Some metrics are dictated by the problem domain, others by the nature of the solution. As a first approximation, the size of the problem domain is fixed; for instance, you cannot change the number of customer records in a database, it is dictated by the nature of the problem. But things like the number of lines of code are apparently dictated only by our own cleverness (and the power of the language and environment we work with).

So let's split that list:

Size dictated by problem domain (ProblemSizeMetrics?):
- Number of tables in database (when following best practices)
- Number of total records in database
- Number of total users
- FunctionPoints
- Number of UseCases
- Number of user transactions per unit time
- Number of pages of help files needed to understand it (when OneToOne with the UseCases)
- NumberOfKeystrokes
Size dictated by our cleverness/language/OS/etc (SilverBulletSizeMetrics?):
- AbcMetric
- LinesOfCode
- Size of EXE file
- Number of "screens" or forms
- Number of web scripts
- Number of developers

Supposed SilverBullets? obviously should try to address SilverBulletSizeMetrics?, but reducing ProblemSizeMetrics? simply introduces flaws, by definition. Unless we're solving the wrong problem, of course. -- DougMerritt

Re: "Number of UseCases", that assumes you have the design documents. I kinda had in mind stuff that you can tell by looking at the existing system rather than assuming original design info is available (which it often is not).

But even in the absence of formal documentation, one must informally be aware of UseCases, or else you won't understand how the system does/should interact. So even in the worst case it should be possible to estimate of the number of UseCases, and hence have that as an estimated metric.

My own interesting idea - take all the data you want to include in your measurement, and compress it into a single file. The size of the compressed file is your metric. The compression tends to reduce the space taken by repeated data, so you are left with something approximately representing the essential size. -- DougKing

I am not sure what you mean. It seems it would be more influenced by the number of measurements taken rather than what is being measured.

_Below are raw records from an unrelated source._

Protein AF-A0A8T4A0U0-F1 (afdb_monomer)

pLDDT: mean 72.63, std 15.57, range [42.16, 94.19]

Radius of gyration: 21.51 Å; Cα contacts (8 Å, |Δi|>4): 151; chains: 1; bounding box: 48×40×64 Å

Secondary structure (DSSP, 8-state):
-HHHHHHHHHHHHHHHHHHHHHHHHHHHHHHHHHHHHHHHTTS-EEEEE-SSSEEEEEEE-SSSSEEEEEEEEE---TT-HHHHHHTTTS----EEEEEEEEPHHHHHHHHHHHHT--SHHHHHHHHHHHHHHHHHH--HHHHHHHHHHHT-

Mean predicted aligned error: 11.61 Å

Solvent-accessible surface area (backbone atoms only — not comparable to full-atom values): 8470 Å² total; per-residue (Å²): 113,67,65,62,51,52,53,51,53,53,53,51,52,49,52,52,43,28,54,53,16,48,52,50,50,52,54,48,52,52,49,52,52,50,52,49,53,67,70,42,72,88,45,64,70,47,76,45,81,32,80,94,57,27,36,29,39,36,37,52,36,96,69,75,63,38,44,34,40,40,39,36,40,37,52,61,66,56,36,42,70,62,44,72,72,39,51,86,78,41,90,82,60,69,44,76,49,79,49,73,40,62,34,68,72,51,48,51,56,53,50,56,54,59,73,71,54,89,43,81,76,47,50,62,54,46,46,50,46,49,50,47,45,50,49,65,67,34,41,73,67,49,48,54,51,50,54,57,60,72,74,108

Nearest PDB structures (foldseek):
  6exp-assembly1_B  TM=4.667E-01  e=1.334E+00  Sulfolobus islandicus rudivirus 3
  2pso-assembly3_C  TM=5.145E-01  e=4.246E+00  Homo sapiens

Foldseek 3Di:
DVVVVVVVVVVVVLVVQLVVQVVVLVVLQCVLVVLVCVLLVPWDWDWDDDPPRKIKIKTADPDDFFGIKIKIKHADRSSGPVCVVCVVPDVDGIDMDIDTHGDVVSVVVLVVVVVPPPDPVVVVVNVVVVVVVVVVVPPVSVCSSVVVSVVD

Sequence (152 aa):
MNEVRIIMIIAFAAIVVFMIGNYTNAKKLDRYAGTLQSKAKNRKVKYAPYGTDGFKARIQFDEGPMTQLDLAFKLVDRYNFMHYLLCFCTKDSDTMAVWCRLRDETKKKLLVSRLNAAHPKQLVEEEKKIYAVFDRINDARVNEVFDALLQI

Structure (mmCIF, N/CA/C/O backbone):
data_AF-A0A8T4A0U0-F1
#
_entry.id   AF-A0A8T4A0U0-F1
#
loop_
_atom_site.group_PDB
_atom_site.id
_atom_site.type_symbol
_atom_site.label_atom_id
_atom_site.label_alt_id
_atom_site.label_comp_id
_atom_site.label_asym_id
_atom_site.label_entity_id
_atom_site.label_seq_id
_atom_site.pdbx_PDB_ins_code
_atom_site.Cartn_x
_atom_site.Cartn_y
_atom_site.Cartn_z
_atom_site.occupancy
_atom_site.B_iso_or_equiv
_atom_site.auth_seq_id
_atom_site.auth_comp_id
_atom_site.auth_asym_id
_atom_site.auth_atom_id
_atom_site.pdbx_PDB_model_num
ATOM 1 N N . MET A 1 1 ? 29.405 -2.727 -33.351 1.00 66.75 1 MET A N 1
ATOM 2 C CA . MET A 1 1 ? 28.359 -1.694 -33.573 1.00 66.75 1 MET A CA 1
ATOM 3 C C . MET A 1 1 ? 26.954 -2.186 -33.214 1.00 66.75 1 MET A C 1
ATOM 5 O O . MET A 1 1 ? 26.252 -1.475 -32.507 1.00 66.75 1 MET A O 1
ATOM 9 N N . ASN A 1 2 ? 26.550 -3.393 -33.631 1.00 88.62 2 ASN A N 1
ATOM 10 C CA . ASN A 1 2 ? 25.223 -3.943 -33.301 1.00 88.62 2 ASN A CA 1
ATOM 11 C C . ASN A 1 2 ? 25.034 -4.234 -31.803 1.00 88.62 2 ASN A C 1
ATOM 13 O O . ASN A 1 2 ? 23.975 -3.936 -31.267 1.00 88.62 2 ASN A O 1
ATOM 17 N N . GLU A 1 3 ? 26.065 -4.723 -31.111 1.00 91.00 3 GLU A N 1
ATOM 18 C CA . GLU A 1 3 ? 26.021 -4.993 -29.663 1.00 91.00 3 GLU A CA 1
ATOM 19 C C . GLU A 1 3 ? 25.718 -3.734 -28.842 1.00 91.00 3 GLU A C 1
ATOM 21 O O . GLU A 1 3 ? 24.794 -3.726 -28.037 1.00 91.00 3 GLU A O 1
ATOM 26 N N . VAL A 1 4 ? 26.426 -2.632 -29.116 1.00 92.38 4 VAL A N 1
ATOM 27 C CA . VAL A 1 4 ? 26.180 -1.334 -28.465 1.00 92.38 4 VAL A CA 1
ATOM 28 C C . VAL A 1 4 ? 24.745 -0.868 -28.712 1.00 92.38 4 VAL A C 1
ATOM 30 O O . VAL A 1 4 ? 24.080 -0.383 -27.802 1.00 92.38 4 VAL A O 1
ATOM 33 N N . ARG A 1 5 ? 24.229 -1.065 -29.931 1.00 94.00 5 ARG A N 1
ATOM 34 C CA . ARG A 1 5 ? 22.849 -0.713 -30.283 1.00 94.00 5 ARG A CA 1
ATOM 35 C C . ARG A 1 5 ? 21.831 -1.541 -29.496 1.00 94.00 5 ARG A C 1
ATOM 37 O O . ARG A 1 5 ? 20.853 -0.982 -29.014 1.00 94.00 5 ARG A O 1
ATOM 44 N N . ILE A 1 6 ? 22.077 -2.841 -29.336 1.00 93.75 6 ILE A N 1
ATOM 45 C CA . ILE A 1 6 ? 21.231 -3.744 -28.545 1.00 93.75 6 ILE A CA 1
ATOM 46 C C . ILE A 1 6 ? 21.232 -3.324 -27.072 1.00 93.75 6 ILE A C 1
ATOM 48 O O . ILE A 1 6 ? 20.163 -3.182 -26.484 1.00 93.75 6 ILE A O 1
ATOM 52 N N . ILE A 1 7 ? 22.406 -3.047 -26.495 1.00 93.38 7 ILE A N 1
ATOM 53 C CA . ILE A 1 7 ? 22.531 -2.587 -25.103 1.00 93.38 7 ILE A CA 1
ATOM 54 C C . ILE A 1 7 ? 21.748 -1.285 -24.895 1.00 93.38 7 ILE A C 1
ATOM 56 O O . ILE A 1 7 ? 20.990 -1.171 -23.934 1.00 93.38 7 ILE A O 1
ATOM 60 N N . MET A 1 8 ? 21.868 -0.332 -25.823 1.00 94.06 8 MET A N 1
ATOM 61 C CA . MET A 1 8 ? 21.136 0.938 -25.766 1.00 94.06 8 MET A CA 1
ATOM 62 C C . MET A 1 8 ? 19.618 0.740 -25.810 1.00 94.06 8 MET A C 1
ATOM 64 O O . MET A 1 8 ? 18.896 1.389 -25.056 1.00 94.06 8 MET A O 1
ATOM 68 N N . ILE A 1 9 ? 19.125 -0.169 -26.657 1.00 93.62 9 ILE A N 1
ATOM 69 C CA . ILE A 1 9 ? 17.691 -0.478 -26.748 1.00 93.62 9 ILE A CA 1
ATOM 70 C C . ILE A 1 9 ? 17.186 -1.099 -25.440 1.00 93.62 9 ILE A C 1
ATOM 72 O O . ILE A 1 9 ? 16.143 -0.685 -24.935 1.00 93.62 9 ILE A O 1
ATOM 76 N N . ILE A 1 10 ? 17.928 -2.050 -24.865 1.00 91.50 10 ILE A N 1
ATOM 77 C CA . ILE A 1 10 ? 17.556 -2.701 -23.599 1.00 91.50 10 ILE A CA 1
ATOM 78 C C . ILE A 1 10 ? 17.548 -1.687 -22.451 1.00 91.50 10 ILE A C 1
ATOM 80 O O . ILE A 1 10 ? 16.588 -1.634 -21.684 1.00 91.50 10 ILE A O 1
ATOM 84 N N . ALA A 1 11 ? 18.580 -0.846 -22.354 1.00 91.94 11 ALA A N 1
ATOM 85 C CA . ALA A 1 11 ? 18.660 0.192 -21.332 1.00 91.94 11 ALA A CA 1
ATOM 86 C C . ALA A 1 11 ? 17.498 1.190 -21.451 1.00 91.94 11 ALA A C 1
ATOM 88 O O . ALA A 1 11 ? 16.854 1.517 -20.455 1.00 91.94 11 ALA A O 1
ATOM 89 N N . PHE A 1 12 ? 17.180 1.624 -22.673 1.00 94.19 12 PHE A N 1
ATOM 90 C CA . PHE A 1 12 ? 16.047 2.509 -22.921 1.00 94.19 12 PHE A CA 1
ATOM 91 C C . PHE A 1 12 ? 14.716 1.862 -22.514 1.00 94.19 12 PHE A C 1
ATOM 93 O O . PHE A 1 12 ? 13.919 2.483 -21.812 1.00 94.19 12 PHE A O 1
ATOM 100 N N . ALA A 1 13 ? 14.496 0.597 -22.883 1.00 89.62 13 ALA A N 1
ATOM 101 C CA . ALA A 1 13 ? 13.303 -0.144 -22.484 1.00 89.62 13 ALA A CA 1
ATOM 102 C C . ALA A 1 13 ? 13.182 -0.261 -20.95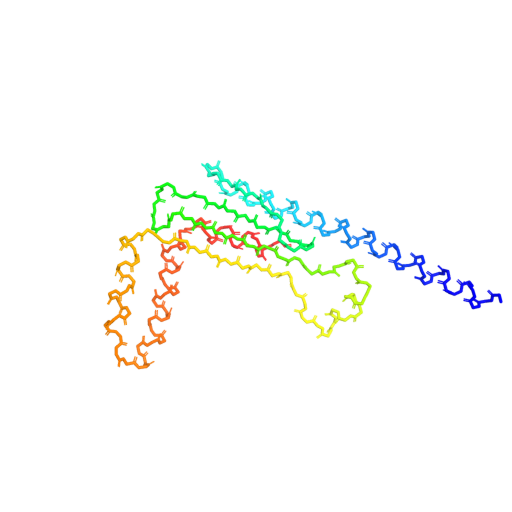4 1.00 89.62 13 ALA A C 1
ATOM 104 O O . ALA A 1 13 ? 12.100 -0.045 -20.408 1.00 89.62 13 ALA A O 1
ATOM 105 N N . ALA A 1 14 ? 14.288 -0.526 -20.252 1.00 87.62 14 ALA A N 1
ATOM 106 C CA . ALA A 1 14 ? 14.306 -0.588 -18.792 1.00 87.62 14 ALA A CA 1
ATOM 107 C C . ALA A 1 14 ? 13.918 0.755 -18.148 1.00 87.62 14 ALA A C 1
ATOM 109 O O . ALA A 1 14 ? 13.119 0.774 -17.213 1.00 87.62 14 ALA A O 1
ATOM 110 N N . ILE A 1 15 ? 14.415 1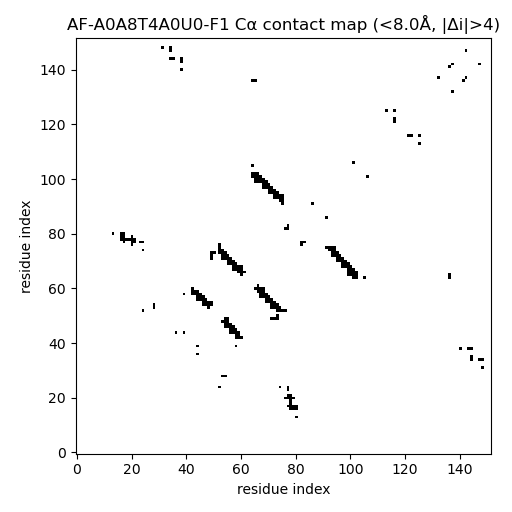.879 -18.678 1.00 90.94 15 ILE A N 1
ATOM 111 C CA . ILE A 1 15 ? 14.061 3.226 -18.197 1.00 90.94 15 ILE A CA 1
ATOM 112 C C . ILE A 1 15 ? 12.569 3.508 -18.404 1.00 90.94 15 ILE A C 1
ATOM 114 O O . ILE A 1 15 ? 11.903 4.018 -17.502 1.00 90.94 15 ILE A O 1
ATOM 118 N N . VAL A 1 16 ? 12.022 3.162 -19.572 1.00 90.81 16 VAL A N 1
ATOM 119 C CA . VAL A 1 16 ? 10.593 3.351 -19.864 1.00 90.81 16 VAL A CA 1
ATOM 120 C C . VAL A 1 16 ? 9.731 2.538 -18.897 1.00 90.81 16 VAL A C 1
ATOM 122 O O . VAL A 1 16 ? 8.794 3.081 -18.312 1.00 90.81 16 VAL A O 1
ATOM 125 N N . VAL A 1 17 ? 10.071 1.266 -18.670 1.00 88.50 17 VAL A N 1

By "all the data you want to include in your measurement", I mean whatever you consider to be your source code. So, take your source code tree, and compress it, with the likes of WinZip? or tar/gzip/bzip. Repeated elements will be reduced in size. e.g., a long variable name will not take up significantly more space than a short one. Repeated sections of CopyAndPaste code should also not count for as much. The impact of languages with long keywords and other fluff should also be reduced.

Note: I have never really tried this, it just makes sense to me. It's almost as easy as counting newlines, and I think it gives a better idea about the size of the project (I really don't know how good it is, but it can't be any worse than LinesOfCode ). I'm kind of fishing for comments or other thoughts about this here. -- DougKing

I really don't see the value of checking the size of the code zipped up. Seems like a bother, you'll have a zip file that needs to be freshened with each change. The value with LinesOfCode is it is snap easy to count the lines. Just have a program count the size. Only downside is that your coding style must remain constant.

That's kinda the point. What a useless metric. Non-Commentary Lines of Code, ick. Anyway, if the creation of a ZIP file is part of the automated checkin procedure then it can give you those kinds of statistics. Whatever.

I am kind of warming up to the idea. It reduces issues of long single lines versus short multiple lines, for example.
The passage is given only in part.